Professional Knowledge Series | Advisory Services

Related Party Transactions Under the Companies Act: Disclosure, Approval, and the Audit Committee's Role

Section 188 approval thresholds, audit committee review, Schedule V disclosure, and common governance failures in RPT compliance.

Related Party Transactions (RPTs) under Section 188 of the Companies Act, 2013, are among the most scrutinised areas in statutory audit, internal audit, and regulatory review. Minority shareholders, institutional investors, and ROC filings all depend on accurate RPT identification, approval, and disclosure.

Directors with indirect interests through group entities, promoter-owned service arrangements, and lease transactions with related parties frequently fail the substance test — even when formal disclosures exist.

This article outlines the approval workflow, audit committee responsibilities, and Schedule V disclosure obligations companies must satisfy — and the pitfalls auditors commonly raise.

I. Identifying related parties and transactions

Related parties include directors, KMPs, their relatives, and entities in which they hold significant influence or control. Transactions include sale, purchase, leasing, services, and guarantees — not only obvious cash transfers.

  • Maintain a live related-party register updated on board changes
  • Map group entities and common directors quarterly
  • Classify transactions by nature before year-end rush

II. Approval and audit committee workflow

Section 188 prescribes approval requirements based on transaction thresholds and nature. Audit committees of listed and specified companies must review RPTs under SEBI LODR and Companies Act rules. Board resolutions must record interested director abstentions.

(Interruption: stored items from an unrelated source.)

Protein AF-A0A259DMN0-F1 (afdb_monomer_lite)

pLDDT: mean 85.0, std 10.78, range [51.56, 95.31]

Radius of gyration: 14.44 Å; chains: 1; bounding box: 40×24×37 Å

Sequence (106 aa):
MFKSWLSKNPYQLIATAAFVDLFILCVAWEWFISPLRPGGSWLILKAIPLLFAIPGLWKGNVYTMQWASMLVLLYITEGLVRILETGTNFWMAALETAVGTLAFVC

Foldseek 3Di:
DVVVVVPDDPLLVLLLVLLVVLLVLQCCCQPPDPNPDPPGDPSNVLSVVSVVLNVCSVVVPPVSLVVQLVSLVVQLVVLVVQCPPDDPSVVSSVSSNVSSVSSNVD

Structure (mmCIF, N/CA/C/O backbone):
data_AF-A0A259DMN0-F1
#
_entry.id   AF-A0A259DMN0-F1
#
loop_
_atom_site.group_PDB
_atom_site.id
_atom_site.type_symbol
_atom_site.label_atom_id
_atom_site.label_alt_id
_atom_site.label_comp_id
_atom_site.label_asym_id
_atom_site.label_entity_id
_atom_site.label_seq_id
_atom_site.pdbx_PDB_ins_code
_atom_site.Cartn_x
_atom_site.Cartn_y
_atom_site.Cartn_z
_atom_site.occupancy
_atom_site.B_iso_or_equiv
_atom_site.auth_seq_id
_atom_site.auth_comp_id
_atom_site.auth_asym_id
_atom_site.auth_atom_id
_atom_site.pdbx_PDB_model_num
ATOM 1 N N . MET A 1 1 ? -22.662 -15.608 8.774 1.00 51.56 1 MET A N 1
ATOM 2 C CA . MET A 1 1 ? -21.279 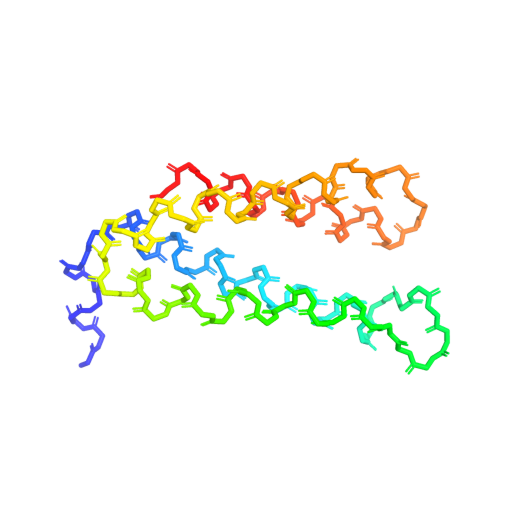-15.094 8.897 1.00 51.56 1 MET A CA 1
ATOM 3 C C . MET A 1 1 ? -21.073 -13.750 8.187 1.00 51.56 1 MET A C 1
ATOM 5 O O . MET A 1 1 ? -20.567 -12.843 8.823 1.00 51.56 1 MET A O 1
ATOM 9 N N . PHE A 1 2 ? -21.541 -13.552 6.944 1.00 56.66 2 PHE A N 1
ATOM 10 C CA . PHE A 1 2 ? -21.460 -12.249 6.239 1.00 56.66 2 PHE A CA 1
ATOM 11 C C . PHE A 1 2 ? -22.235 -11.088 6.900 1.00 56.66 2 PHE A C 1
ATOM 13 O O . PHE A 1 2 ? -21.836 -9.933 6.796 1.00 56.66 2 PHE A O 1
ATOM 20 N N . LYS A 1 3 ? -23.318 -11.376 7.636 1.00 55.44 3 LYS A N 1
ATOM 21 C CA . LYS A 1 3 ? -24.175 -10.349 8.260 1.00 55.44 3 LYS A CA 1
ATOM 22 C C . LYS A 1 3 ? -23.474 -9.528 9.360 1.00 55.44 3 LYS A C 1
ATOM 24 O O . LYS A 1 3 ? -23.890 -8.408 9.615 1.00 55.44 3 LYS A O 1
ATOM 29 N N . SER A 1 4 ? -22.407 -10.054 9.978 1.00 60.84 4 SER A N 1
ATOM 30 C CA . SER A 1 4 ? -21.612 -9.325 10.984 1.00 60.84 4 SER A CA 1
ATOM 31 C C . SER A 1 4 ? -20.533 -8.426 10.376 1.00 60.84 4 SER A C 1
ATOM 33 O O . SER A 1 4 ? -19.931 -7.629 11.089 1.00 60.84 4 SER A O 1
ATOM 35 N N . TRP A 1 5 ? -20.231 -8.589 9.083 1.00 58.88 5 TRP A N 1
ATOM 36 C CA . TRP A 1 5 ? -19.284 -7.732 8.371 1.00 58.88 5 TRP A CA 1
ATOM 37 C C . TRP A 1 5 ? -19.956 -6.410 8.021 1.00 58.88 5 TRP A C 1
ATOM 39 O O . TRP A 1 5 ? -19.426 -5.354 8.334 1.00 58.88 5 TRP A O 1
ATOM 49 N N . LEU A 1 6 ? -21.174 -6.479 7.479 1.00 62.06 6 LEU A N 1
ATOM 50 C CA . LEU A 1 6 ? -21.931 -5.313 7.021 1.00 62.06 6 LEU A CA 1
ATOM 51 C C . LEU A 1 6 ? -22.430 -4.392 8.153 1.00 62.06 6 LEU A C 1
ATOM 53 O O . LEU A 1 6 ? -22.907 -3.300 7.875 1.00 62.06 6 LEU A O 1
ATOM 57 N N . SER A 1 7 ? -22.345 -4.826 9.418 1.00 68.81 7 SER A N 1
ATOM 58 C CA . SER A 1 7 ? -22.675 -3.999 10.588 1.00 68.81 7 SER A CA 1
ATOM 59 C C . SER A 1 7 ? -21.497 -3.161 11.094 1.00 68.81 7 SER A C 1
ATOM 61 O O . SER A 1 7 ? -21.667 -2.388 12.034 1.00 68.81 7 SER A O 1
ATOM 63 N N . LYS A 1 8 ? -20.290 -3.356 10.545 1.00 75.38 8 LYS A N 1
ATOM 64 C CA . LYS A 1 8 ? -19.110 -2.553 10.882 1.00 75.38 8 LYS A CA 1
ATOM 65 C C . LYS A 1 8 ? -19.103 -1.250 10.088 1.00 75.38 8 LYS A C 1
ATOM 67 O O . LYS A 1 8 ? -19.752 -1.142 9.052 1.00 75.38 8 LYS A O 1
ATOM 72 N N . ASN A 1 9 ? -18.338 -0.271 10.568 1.00 84.94 9 ASN A N 1
ATOM 73 C CA . ASN A 1 9 ? -18.183 1.005 9.879 1.00 84.94 9 ASN A CA 1
ATOM 74 C C . ASN A 1 9 ? -17.681 0.783 8.438 1.00 84.94 9 ASN A C 1
ATOM 76 O O . ASN A 1 9 ? -16.692 0.068 8.251 1.00 84.94 9 ASN A O 1
ATOM 80 N N . PRO A 1 10 ? -18.316 1.400 7.425 1.00 86.56 10 PRO A N 1
ATOM 81 C CA . PRO A 1 10 ? -17.951 1.183 6.026 1.00 86.56 10 PRO A CA 1
ATOM 82 C C . PRO A 1 10 ? -16.513 1.630 5.734 1.00 86.56 10 PRO A C 1
ATOM 84 O O . PRO A 1 10 ? -15.782 0.907 5.065 1.00 86.56 10 PRO A O 1
ATOM 87 N N . TYR A 1 11 ? -16.069 2.749 6.314 1.00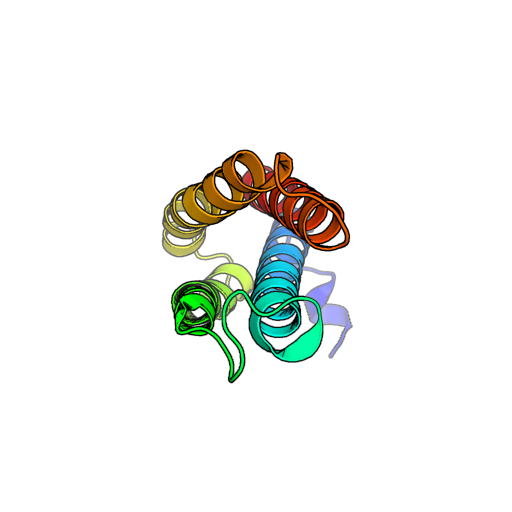 88.00 11 TYR A N 1
ATOM 88 C CA . TYR A 1 11 ? -14.704 3.269 6.158 1.00 88.00 11 TYR A CA 1
ATOM 89 C C . TYR A 1 11 ? -13.635 2.294 6.653 1.00 88.00 11 TYR A C 1
ATOM 91 O O . TYR A 1 11 ? -12.669 2.020 5.955 1.00 88.00 11 TYR A O 1
ATOM 99 N N . GLN A 1 12 ? -13.874 1.656 7.799 1.00 89.19 12 GLN A N 1
ATOM 100 C CA . GLN A 1 12 ? -12.970 0.654 8.357 1.00 89.19 12 GLN A CA 1
ATOM 101 C C . GLN A 1 12 ? -12.815 -0.564 7.432 1.00 89.19 12 GLN A C 1
ATOM 103 O O . GLN A 1 12 ? -11.718 -1.104 7.281 1.00 89.19 12 GLN A O 1
ATOM 108 N N . LEU A 1 13 ? -13.913 -1.025 6.825 1.00 89.00 13 LEU A N 1
ATOM 109 C CA . LEU A 1 13 ? -13.876 -2.141 5.879 1.00 89.00 13 LEU A CA 1
ATOM 110 C C . LEU A 1 13 ? -13.105 -1.763 4.615 1.00 89.00 13 LEU A C 1
ATOM 112 O O . LEU A 1 13 ? -12.289 -2.557 4.157 1.00 89.00 13 LEU A O 1
ATOM 116 N N . ILE A 1 14 ? -13.335 -0.554 4.099 1.00 91.19 14 ILE A N 1
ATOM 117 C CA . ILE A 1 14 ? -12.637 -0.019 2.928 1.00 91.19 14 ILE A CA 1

III. Disclosure in financial statements

Schedule V to the Companies Act requires detailed RPT disclosures in the Board's Report and financial statement notes. Inconsistent disclosures between notes, related-party registers, and tax returns trigger audit qualifications and investor concerns.

Key takeaways

  1. RPT compliance begins with accurate related-party identification — not year-end checklist exercises.
  2. Audit committee review and interested-director abstentions must be documented.
  3. Arm's length evidence should support all material related-party charges.
  4. Schedule V disclosures must reconcile with registers and tax filings.

Conclusion

Strong RPT governance protects minority shareholders and reduces regulatory exposure. Companies that institutionalise quarterly RPT reviews avoid the emergency clean-ups that precede IPO and lender diligence.

Important disclaimer

References to Sections and Rules are indicative. Confirm current thresholds and listing regulations for your company category.